TerraMedusa has both a privacy focused thinking system. As well with his employees as the institutions. We guarantee all kind of work with the confidentiality agreements performed on legal ground. All kind of cooperation with institutions are carried out on the legal basis, with sensitivity to rights and privileges.
The Internet has become a cultural center where everyone can meet with information regardless of time and place limits. Taking necessary and sufficient precautions by ensuring information security within the scope of new legal and ethical responsibilities will prevent many financial and moral damages that may occur in institutions in the near future. Legal and ethical responsibilities of institutions and information security professionals in ensuring electronic information security, are addressed within the scope of the European Union Law Legislation and professional ethical rules.
Information Security professionals are obliged to carry out their services within the framework of the legal rules related to the field of informatics while performing their responsibilities using computer technologies. The responsibilities of IT professionals are not limited to organizing, storing and presenting information. Institutions also have general responsibilities in protecting their employees’ personal information securely, protecting the privacy of private life information that can be obtained from the resources that their customers benefit from and to forward a crime to the competent authorities.
The issue of ensuring information security is the common subject of both the law and information fields. It is not possible to achieve permanent success if one of these disciplines is missing. For this reason, it is important to take technical measures in accordance with the legal rules during information security studies. Institutions are also required to request certain guarantees from the companies they will work with, paying attention to the other items listed below.
NDA’s must be signed before the information security work is to be done. It should be ensured that any information and documents that are received during and after the work in the confidentiality agreement are the intellectual property of the institution, confidential information and that this information is secured under the agreement indefinitely.
Companies with corporate titles should be preferred over individuals or over individual companies. Firms that sell automated services and operate in many areas (hardware, software, product, training, etc.), companies that outsource projects should not be preferred as much as possible, due to both corporate confidentiality violations and inability to realize projects.

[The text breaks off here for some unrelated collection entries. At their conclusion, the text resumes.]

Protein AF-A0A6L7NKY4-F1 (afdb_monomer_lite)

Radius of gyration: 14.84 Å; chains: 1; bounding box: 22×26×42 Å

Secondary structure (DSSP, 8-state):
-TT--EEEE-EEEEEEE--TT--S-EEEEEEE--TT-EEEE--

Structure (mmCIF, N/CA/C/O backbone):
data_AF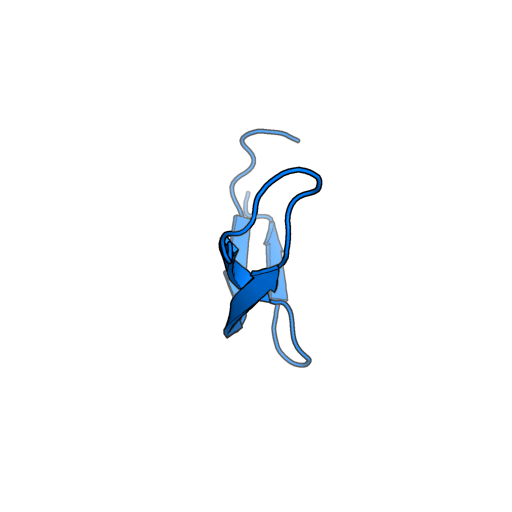-A0A6L7NKY4-F1
#
_entry.id   AF-A0A6L7NKY4-F1
#
loop_
_atom_site.group_PDB
_atom_site.id
_atom_site.type_symbol
_atom_site.label_atom_id
_atom_site.label_alt_id
_atom_site.label_comp_id
_atom_site.label_asym_id
_atom_site.label_entity_id
_atom_site.label_seq_id
_atom_site.pdbx_PDB_ins_code
_atom_site.Cartn_x
_atom_site.Cartn_y
_atom_site.Cartn_z
_atom_site.occupancy
_atom_site.B_iso_or_equiv
_atom_site.auth_seq_id
_atom_site.auth_comp_id
_atom_site.auth_asym_id
_atom_site.auth_atom_id
_atom_site.pdbx_PDB_model_num
ATOM 1 N N . MET A 1 1 ? -10.003 14.002 6.248 1.00 84.75 1 MET A N 1
ATOM 2 C CA . MET A 1 1 ? -9.428 15.345 6.020 1.00 84.75 1 MET A CA 1
ATOM 3 C C . MET A 1 1 ? -7.921 15.219 5.912 1.00 84.75 1 MET A C 1
ATOM 5 O O . MET A 1 1 ? -7.355 14.348 6.569 1.00 84.75 1 MET A O 1
ATOM 9 N N . LYS A 1 2 ? -7.286 16.041 5.070 1.00 93.56 2 LYS A N 1
ATOM 10 C CA . LYS A 1 2 ? -5.821 16.105 4.975 1.00 93.56 2 LYS A CA 1
ATOM 11 C C . LYS A 1 2 ? -5.240 16.427 6.359 1.00 93.56 2 LYS A C 1
ATOM 13 O O . LYS A 1 2 ? -5.791 17.269 7.057 1.00 93.56 2 LYS A O 1
ATOM 18 N N . GLY A 1 3 ? -4.167 15.737 6.745 1.00 95.25 3 GLY A N 1
ATOM 19 C CA . GLY A 1 3 ? -3.509 15.919 8.047 1.00 95.25 3 GLY A CA 1
ATOM 20 C C . GLY A 1 3 ? -4.104 15.116 9.210 1.00 95.25 3 GLY A C 1
ATOM 21 O O . GLY A 1 3 ? -3.638 15.260 10.332 1.00 95.25 3 GLY A O 1
ATOM 22 N N . ARG A 1 4 ? -5.111 14.262 8.977 1.00 95.31 4 ARG A N 1
ATOM 23 C CA . ARG A 1 4 ? -5.676 13.411 10.035 1.00 95.31 4 ARG A CA 1
ATOM 24 C C . ARG A 1 4 ? -4.712 12.286 10.424 1.00 95.31 4 ARG A C 1
ATOM 26 O O . ARG A 1 4 ? -4.192 11.603 9.545 1.00 95.31 4 ARG A O 1
ATOM 33 N N . LEU A 1 5 ? -4.557 12.056 11.729 1.00 96.62 5 LEU A N 1
ATOM 34 C CA . LEU A 1 5 ? -3.813 10.921 12.268 1.00 96.62 5 LEU A CA 1
ATOM 35 C C . LEU A 1 5 ? -4.598 9.615 12.077 1.00 96.62 5 LEU A C 1
ATOM 37 O O . LEU A 1 5 ? -5.782 9.521 12.414 1.00 96.62 5 LEU A O 1
ATOM 41 N N . VAL A 1 6 ? -3.924 8.603 11.535 1.00 96.56 6 VAL A N 1
ATOM 42 C CA . VAL A 1 6 ? -4.480 7.265 11.318 1.00 96.56 6 VAL A CA 1
ATOM 43 C C . VAL A 1 6 ? -3.447 6.198 11.657 1.00 96.56 6 VAL A C 1
ATOM 45 O O . VAL A 1 6 ? -2.254 6.390 11.436 1.00 96.56 6 VAL A O 1
ATOM 48 N N . TYR A 1 7 ? -3.924 5.065 12.162 1.00 97.31 7 TYR A N 1
ATOM 49 C CA . TYR A 1 7 ? -3.167 3.821 12.243 1.00 97.31 7 TYR A CA 1
ATOM 50 C C . TYR A 1 7 ? -3.529 2.933 11.050 1.00 97.31 7 TYR A C 1
ATOM 52 O O . TYR A 1 7 ? -4.704 2.820 10.691 1.00 97.31 7 TYR A O 1
ATOM 60 N N . VAL A 1 8 ? -2.523 2.306 10.442 1.00 97.31 8 VAL A N 1
ATOM 61 C CA . VAL A 1 8 ? -2.685 1.413 9.292 1.00 97.31 8 VAL A CA 1
ATOM 62 C C . VAL A 1 8 ? -1.938 0.116 9.567 1.00 97.31 8 VAL A C 1
ATOM 64 O O . VAL A 1 8 ? -0.747 0.143 9.867 1.00 97.31 8 VAL A O 1
ATOM 67 N N . ASP A 1 9 ? -2.645 -1.001 9.426 1.00 97.88 9 ASP A N 1
ATOM 68 C CA . ASP A 1 9 ? -2.095 -2.354 9.419 1.00 97.88 9 ASP A CA 1
ATOM 69 C C . ASP A 1 9 ? -2.414 -3.015 8.075 1.00 97.88 9 ASP A C 1
ATOM 71 O O . ASP A 1 9 ? -3.572 -3.073 7.647 1.00 97.88 9 ASP A O 1
ATOM 75 N N . GLY A 1 10 ? -1.376 -3.472 7.385 1.00 97.38 10 GLY A N 1
ATOM 76 C CA . GLY A 1 10 ? -1.457 -3.994 6.031 1.00 97.38 10 GLY A CA 1
ATOM 77 C C . GLY A 1 10 ? -0.139 -4.616 5.592 1.00 97.38 10 GLY A C 1
ATOM 78 O O . GLY A 1 10 ? 0.801 -4.763 6.371 1.00 97.38 10 GLY A O 1
ATOM 79 N N . LYS A 1 11 ? -0.059 -4.985 4.315 1.00 97.88 11 LYS A N 1
ATOM 80 C CA . LYS A 1 11 ? 1.112 -5.663 3.754 1.00 97.88 11 LYS A CA 1
ATOM 81 C C . LYS A 1 11 ? 1.907 -4.727 2.853 1.00 97.88 11 LYS A C 1
ATOM 8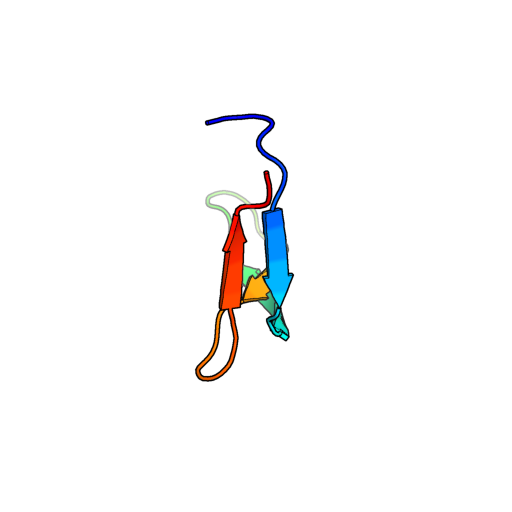3 O O . LYS A 1 11 ? 1.325 -4.013 2.041 1.00 97.88 11 LYS A O 1
ATOM 88 N N . LEU A 1 12 ? 3.236 -4.783 2.934 1.00 98.12 12 LEU A N 1
ATOM 89 C CA . LEU A 1 12 ? 4.095 -4.124 1.954 1.00 98.12 12 LEU A CA 1
ATOM 90 C C . LEU A 1 12 ? 3.938 -4.795 0.582 1.00 98.12 12 LEU A C 1
ATOM 92 O O . LEU A 1 12 ? 4.094 -6.013 0.457 1.00 98.12 12 LEU A O 1
ATOM 96 N N . GLN A 1 13 ? 3.676 -4.003 -0.450 1.00 98.00 13 GLN A N 1
ATOM 97 C CA . GLN A 1 13 ? 3.635 -4.476 -1.825 1.00 98.00 13 GLN A CA 1
ATOM 98 C C . GLN A 1 13 ? 4.367 -3.506 -2.743 1.00 98.00 13 GLN A C 1
ATOM 100 O O . GLN A 1 13 ? 4.082 -2.312 -2.758 1.00 98.00 13 GLN A O 1
ATOM 105 N N . THR A 1 14 ? 5.275 -4.035 -3.559 1.00 98.56 14 THR A N 1
ATOM 106 C CA . THR A 1 14 ? 5.891 -3.279 -4.648 1.00 98.56 14 THR A CA 1
ATOM 107 C C . THR A 1 14 ? 5.214 -3.658 -5.955 1.00 98.56 14 THR A C 1
ATOM 109 O O . THR A 1 14 ? 5.194 -4.832 -6.325 1.00 98.56 14 THR A O 1
ATOM 112 N N . ARG A 1 15 ? 4.671 -2.671 -6.670 1.00 97.62 15 ARG A N 1
ATOM 113 C CA . ARG A 1 15 ? 4.138 -2.863 -8.022 1.00 97.62 15 ARG A CA 1
ATOM 114 C C . ARG A 1 15 ? 5.037 -2.210 -9.059 1.00 97.62 15 ARG A C 1
ATOM 116 O O . ARG A 1 15 ? 5.523 -1.095 -8.866 1.00 97.62 15 ARG A O 1
ATOM 123 N N . ARG A 1 16 ? 5.218 -2.916 -10.172 1.00 97.75 16 ARG A N 1
ATOM 124 C CA . ARG A 1 16 ? 5.881 -2.415 -11.375 1.00 97.75 16 ARG A CA 1
ATOM 125 C C . ARG A 1 16 ? 4.837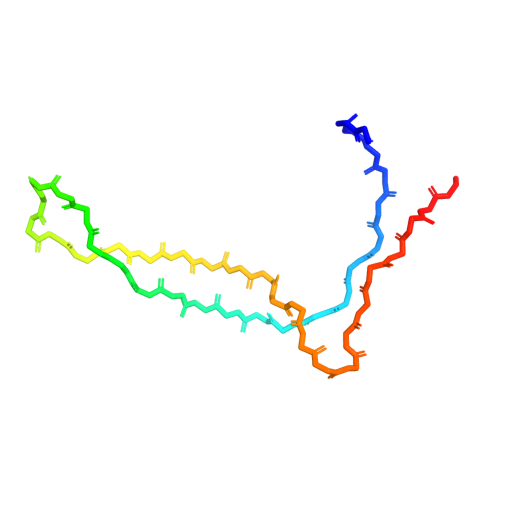 -1.830 -12.320 1.00 97.75 16 ARG A C 1
ATOM 127 O O . ARG A 1 16 ? 3.763 -2.405 -12.477 1.00 97.75 16 ARG A O 1
ATOM 134 N N . TRP A 1 17 ? 5.149 -0.705 -12.947 1.00 97.00 17 TRP A N 1
ATOM 135 C CA . TRP A 1 17 ? 4.294 -0.077 -13.951 1.00 97.00 17 TRP A CA 1
ATOM 136 C C . TRP A 1 17 ? 5.126 0.633 -15.025 1.00 97.00 17 TRP A C 1
ATOM 138 O O . TRP A 1 17 ? 6.318 0.890 -14.839 1.00 97.00 17 TRP A O 1
ATOM 148 N N . LYS A 1 18 ? 4.492 0.917 -16.167 1.00 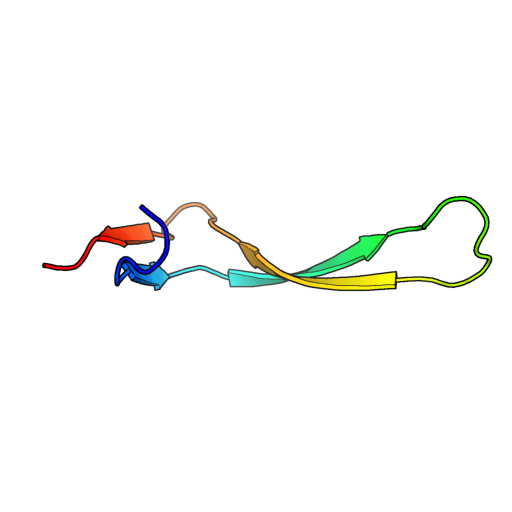97.50 18 LYS A N 1
ATOM 149 C CA . LYS A 1 18 ? 5.073 1.645 -17.301 1.00 97.50 18 LYS A CA 1
ATOM 150 C C 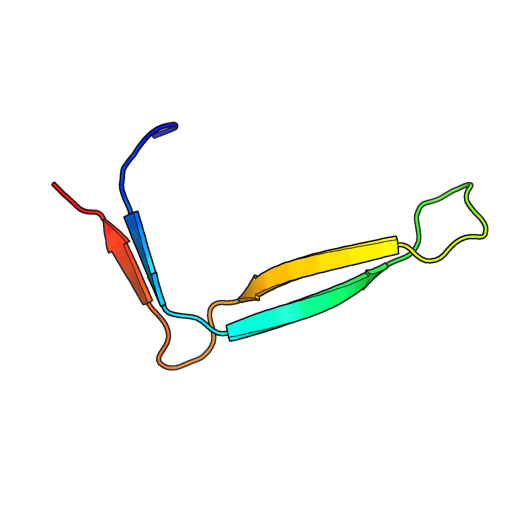. LYS A 1 18 ? 4.457 3.034 -17.390 1.00 97.50 18 LYS A C 1
ATOM 152 O O . LYS A 1 18 ? 3.260 3.176 -17.154 1.00 97.50 18 LYS A O 1
ATOM 157 N N . LYS A 1 19 ? 5.266 4.038 -17.722 1.00 95.56 19 LYS A N 1
ATOM 158 C CA . LYS A 1 19 ? 4.779 5.388 -18.007 1.00 95.56 19 LYS A CA 1
ATOM 159 C C . LYS A 1 19 ? 4.867 5.643 -19.502 1.00 95.56 19 LYS A C 1
ATOM 161 O O . LYS A 1 19 ? 5.906 5.387 -20.102 1.00 95.56 19 LYS A O 1
ATOM 166 N N . ASP A 1 20 ? 3.790 6.171 -20.067 1.00 95.06 20 ASP A N 1
ATOM 167 C CA . ASP A 1 20 ? 3.733 6.500 -21.486 1.00 95.06 20 ASP A CA 1
ATOM 168 C C . ASP A 1 20 ? 4.867 7.459 -21.868 1.00 95.06 20 ASP A C 1
ATOM 170 O O . ASP A 1 20 ? 5.103 8.468 -21.195 1.00 95.06 20 ASP A O 1
ATOM 174 N N . GLY A 1 21 ? 5.581 7.116 -22.941 1.00 94.50 21 GLY A N 1
ATOM 175 C CA . GLY A 1 21 ? 6.732 7.874 -23.434 1.00 94.50 21 GLY A CA 1
ATOM 176 C C . GLY A 1 21 ? 8.056 7.610 -22.706 1.00 94.50 21 GLY A C 1
ATOM 177 O O . GLY A 1 21 ? 9.019 8.329 -22.956 1.00 94.50 21 GLY A O 1
ATOM 178 N N . GLU A 1 22 ? 8.134 6.609 -21.822 1.00 95.31 22 GLU A N 1
ATOM 179 C CA . GLU A 1 22 ? 9.380 6.203 -21.162 1.00 95.31 22 GLU A CA 1
ATOM 180 C C . GLU A 1 22 ? 9.665 4.705 -21.366 1.00 95.31 22 GLU A C 1
ATOM 182 O O . GLU A 1 22 ? 8.814 3.856 -21.103 1.00 95.31 22 GLU A O 1
ATOM 187 N N . ASP A 1 23 ? 10.902 4.368 -21.747 1.00 88.69 23 ASP A N 1
ATOM 188 C CA . ASP A 1 23 ? 11.328 2.972 -21.967 1.00 88.69 23 ASP A CA 1
ATOM 189 C C . ASP A 1 23 ? 11.655 2.220 -20.659 1.00 88.69 23 ASP A C 1
ATOM 191 O O . ASP A 1 23 ? 11.818 0.996 -20.629 1.00 88.69 23 ASP A O 1
ATOM 195 N N . GLY A 1 24 ? 11.707 2.942 -19.537 1.00 94.88 24 GLY A N 1
ATOM 196 C CA . GLY A 1 24 ? 12.058 2.414 -18.222 1.00 94.88 24 GLY A CA 1
ATOM 197 C C . GLY A 1 24 ? 10.912 1.716 -17.487 1.00 94.88 24 GLY A C 1
ATOM 198 O O . GLY A 1 24 ? 9.727 1.936 -17.740 1.00 94.88 24 GLY A O 1
ATOM 199 N N . ASP A 1 25 ? 11.270 0.862 -16.530 1.00 96.75 25 ASP A N 1
ATOM 200 C CA . ASP A 1 25 ? 10.329 0.377 -15.523 1.00 96.75 25 ASP A CA 1
ATOM 201 C C . ASP A 1 25 ? 10.253 1.334 -14.348 1.00 96.75 25 ASP A C 1
ATOM 203 O O . ASP A 1 25 ? 11.269 1.833 -13.865 1.00 96.75 25 ASP A O 1
ATOM 207 N N . ARG A 1 26 ? 9.039 1.534 -13.842 1.00 97.44 26 ARG A N 1
ATOM 208 C CA . ARG A 1 26 ? 8.809 2.262 -12.602 1.00 97.44 26 ARG A CA 1
ATOM 209 C C . ARG A 1 26 ? 8.312 1.318 -11.527 1.00 97.44 26 ARG A C 1
ATOM 211 O O . ARG A 1 26 ? 7.592 0.359 -11.806 1.00 97.44 26 ARG A O 1
ATOM 218 N N . PHE A 1 27 ? 8.676 1.627 -10.290 1.00 97.81 27 PHE A N 1
ATOM 219 C CA . PHE A 1 27 ? 8.297 0.854 -9.119 1.00 97.81 27 PHE A CA 1
ATOM 220 C C . PHE A 1 27 ? 7.648 1.769 -8.089 1.00 97.81 27 PHE A C 1
ATOM 222 O O . PHE A 1 27 ? 8.078 2.904 -7.881 1.00 97.81 27 PHE A O 1
ATOM 229 N N . SER A 1 28 ? 6.599 1.273 -7.449 1.00 98.12 28 SER A N 1
ATOM 230 C CA . SER A 1 28 ? 5.937 1.951 -6.339 1.00 98.12 28 SER A CA 1
ATOM 231 C C . SER A 1 28 ? 5.733 0.951 -5.218 1.00 98.12 28 SER A C 1
ATOM 233 O O . SER A 1 28 ? 5.205 -0.135 -5.453 1.00 98.12 28 SER A O 1
ATOM 235 N N . THR A 1 29 ? 6.184 1.314 -4.022 1.00 98.19 29 THR A N 1
ATOM 236 C CA . THR A 1 29 ? 5.992 0.520 -2.809 1.00 98.19 29 THR A CA 1
ATOM 237 C C . THR A 1 29 ? 4.852 1.130 -2.011 1.00 98.19 29 THR A C 1
ATOM 239 O O . THR A 1 29 ? 4.874 2.317 -1.694 1.00 98.19 29 THR A O 1
ATOM 242 N N . GLU A 1 30 ? 3.851 0.318 -1.712 1.00 97.94 30 GLU A N 1
ATOM 243 C CA . GLU A 1 30 ? 2.592 0.715 -1.091 1.00 97.94 30 GLU A CA 1
ATOM 244 C C . GLU A 1 30 ? 2.314 -0.194 0.118 1.00 97.94 30 GLU A C 1
ATOM 246 O O . GLU A 1 30 ? 2.789 -1.333 0.181 1.00 97.94 30 GLU A O 1
ATOM 251 N N . ILE A 1 31 ? 1.533 0.301 1.082 1.00 97.62 31 ILE A N 1
ATOM 252 C CA . ILE A 1 31 ? 0.908 -0.543 2.108 1.00 97.62 31 ILE A CA 1
ATOM 253 C C . ILE A 1 31 ? -0.474 -0.924 1.578 1.00 97.62 31 ILE A C 1
ATOM 255 O O . ILE A 1 31 ? -1.350 -0.068 1.455 1.00 97.62 31 ILE A O 1
ATOM 259 N N . LEU A 1 32 ? -0.665 -2.198 1.246 1.00 97.31 32 LEU A N 1
ATOM 260 C CA . LEU A 1 32 ? -1.917 -2.721 0.717 1.00 97.31 32 LEU A CA 1
ATOM 261 C C . LEU A 1 32 ? -2.805 -3.250 1.848 1.00 97.31 32 LEU A C 1
ATOM 263 O O . LEU A 1 32 ? -2.361 -4.036 2.691 1.00 97.31 32 LEU A O 1
ATOM 267 N N . LEU A 1 33 ? -4.081 -2.866 1.820 1.00 97.38 33 LEU A N 1
ATOM 268 C CA . LEU A 1 33 ? -5.106 -3.484 2.654 1.00 97.38 33 LEU A CA 1
ATOM 269 C C . LEU A 1 33 ? -5.507 -4.828 2.045 1.00 97.38 33 LEU A C 1
ATOM 271 O O . LEU A 1 33 ? -6.063 -4.895 0.951 1.00 97.38 33 LEU A O 1
ATOM 275 N N . VAL A 1 34 ? -5.207 -5.895 2.773 1.00 95.12 34 VAL A N 1
ATOM 276 C CA . VAL A 1 34 ? -5.581 -7.278 2.455 1.00 95.12 34 VAL A CA 1
ATOM 277 C C . VAL A 1 34 ? -6.591 -7.772 3.498 1.00 95.12 34 VAL A C 1
ATOM 279 O O . VAL A 1 34 ? -6.735 -7.121 4.537 1.00 95.12 34 VAL A O 1
ATOM 282 N N . PRO A 1 35 ? -7.299 -8.896 3.280 1.00 97.38 35 PRO A N 1
ATOM 283 C CA . PRO A 1 35 ? -8.158 -9.468 4.315 1.00 97.38 35 PRO A CA 1
ATOM 284 C C . PRO A 1 35 ? -7.413 -9.614 5.652 1.00 97.38 35 PRO A C 1
ATOM 286 O O . PRO A 1 35 ? -6.312 -10.157 5.692 1.00 97.38 35 PRO A O 1
ATOM 289 N N . GLY A 1 36 ? -7.999 -9.086 6.730 1.00 94.06 36 GLY A N 1
ATOM 290 C CA . GLY A 1 36 ? -7.383 -9.020 8.064 1.00 94.06 36 GLY A CA 1
ATOM 291 C C . GLY A 1 36 ? -6.617 -7.724 8.372 1.00 94.06 36 GLY A C 1
ATOM 292 O O . GLY A 1 36 ? -6.398 -7.431 9.543 1.00 94.06 36 GLY A O 1
ATOM 293 N N . GLY A 1 37 ? -6.269 -6.920 7.363 1.00 96.88 37 GLY A N 1
ATOM 294 C CA . GLY A 1 37 ? -5.721 -5.573 7.553 1.00 96.88 37 GLY A CA 1
ATOM 295 C C . GLY A 1 37 ? -6.789 -4.560 7.973 1.00 96.88 37 GLY A C 1
ATOM 296 O O . GLY A 1 37 ? -7.990 -4.785 7.798 1.00 96.88 37 GLY A O 1
ATOM 297 N N . ARG A 1 38 ? -6.364 -3.417 8.523 1.00 97.25 38 ARG A N 1
ATOM 298 C CA . ARG A 1 38 ? -7.287 -2.377 9.004 1.00 97.25 38 ARG A CA 1
ATOM 299 C C . ARG A 1 38 ? -6.711 -0.970 8.933 1.00 9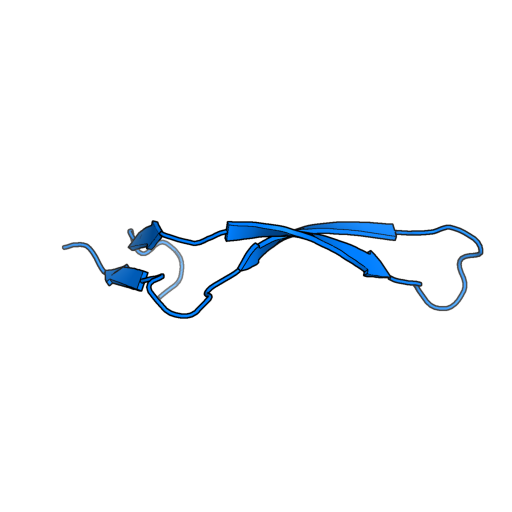7.25 38 ARG A C 1
ATOM 301 O O . ARG A 1 38 ? -5.512 -0.754 9.087 1.00 97.25 38 ARG A O 1
ATOM 308 N N . VAL A 1 39 ? -7.614 -0.004 8.791 1.00 97.19 39 VAL A N 1
ATOM 309 C CA . VAL A 1 39 ? -7.342 1.422 8.998 1.00 97.19 39 VAL A CA 1
ATOM 310 C C . VAL A 1 39 ? -8.166 1.890 10.185 1.00 97.19 39 VAL A C 1
ATOM 312 O O . VAL A 1 39 ? -9.377 1.680 10.221 1.00 97.19 39 VAL A O 1
ATOM 315 N N . GLN A 1 40 ? -7.518 2.541 11.145 1.00 97.19 40 GLN A N 1
ATOM 316 C CA . GLN A 1 40 ? -8.176 3.134 12.299 1.00 97.19 40 GLN A CA 1
ATOM 317 C C . GLN A 1 40 ? -7.920 4.635 12.329 1.00 97.19 40 GLN A C 1
ATOM 319 O O . GLN A 1 40 ? -6.780 5.096 12.291 1.00 97.19 40 GLN A O 1
ATOM 324 N N . PHE A 1 41 ? -8.999 5.402 12.432 1.00 95.19 41 PHE A N 1
ATOM 325 C CA . PHE A 1 41 ? -8.913 6.830 12.688 1.00 95.19 41 PHE A CA 1
ATOM 326 C C . PHE A 1 41 ? -8.678 7.060 14.175 1.00 95.19 41 PHE A C 1
ATOM 328 O O . PHE A 1 41 ? -9.438 6.555 15.001 1.00 95.19 41 PHE A O 1
ATOM 335 N N . LEU A 1 42 ? -7.631 7.814 14.497 1.00 93.31 42 LEU A N 1
ATOM 336 C CA . LEU A 1 42 ? -7.298 8.164 15.872 1.00 93.31 42 LEU A CA 1
ATOM 337 C C . LEU A 1 42 ? -7.885 9.545 16.204 1.00 93.31 42 LEU A C 1
ATOM 339 O O . LEU A 1 42 ? -8.098 10.363 15.298 1.00 93.31 42 LEU A O 1
ATOM 343 N N . ALA A 1 43 ? -8.230 9.730 17.479 1.00 83.19 43 ALA A N 1
ATOM 344 C CA . ALA A 1 43 ? -8.757 10.969 18.046 1.00 83.19 43 ALA A CA 1
ATOM 345 C C . ALA A 1 43 ? -7.633 11.754 18.724 1.00 83.19 43 ALA A C 1
ATOM 347 O O . ALA A 1 43 ? -6.738 11.091 19.297 1.00 83.19 43 ALA A O 1
#

Sequence (43 aa):
MKGRLVYVDGKLQTRRWKKDGEDGDRFSTEILLVPGGRVQFLA

pLDDT: mean 95.9, std 3.19, range [83.19, 98.56]

Foldseek 3Di:
DPPFDKDWFADWDKDWDDDPPDPDIDIDIDGDDDVVIDMGGDD

The persons who commission the project and the services must be the employee or shareholder of the company from which the proposal is received. The company where the work will be carried out, the information of the people who will carry out the project should be requested and their social media accounts should be reviewed. Nowadays, it is seen that a lot of Information Security experts have made public statements about corporate customers or other companies’ private information, security vulnerabilities. These people who attack companies uncontrollably will pose a serious threat to your company in the future.
Reference about numerous previous projects should be requested. The offer submitted by the Information Security company should not be too low compared to equivalent companies. One of the factors that determine the quality and reliability of the service is the risks behind the offers that seem very advantageous.The information seized during the Information Security projects of many institutions is sold or shared with others. In addition, penetration test service should only be obtained from companies operating in this field. Firms that sell products, software, hardware, and training not only have these services outsourced to individuals/firms, but their reports do not contain anything other than the outputs of automated tools. The final reports of these companies are generally directing to high-cost hardware and software solutions for sales purposes.
Please reject any affordance such as “We found ‘X’ vulnerabilities in your systems, if you work with us we close them” from the institutions with whom the project is intended. In such cases a criminal complaint should be filed with the prosecutor’s office. It is difficult to know how the exploits obtained as a result of such projects without the permission of the institution are abused. Those who do this work without a confidentiality agreement want to work first, in the next phase they either blackmail or share the information they have obtained with others or sell them on some platforms over the Internet, if the work is not done.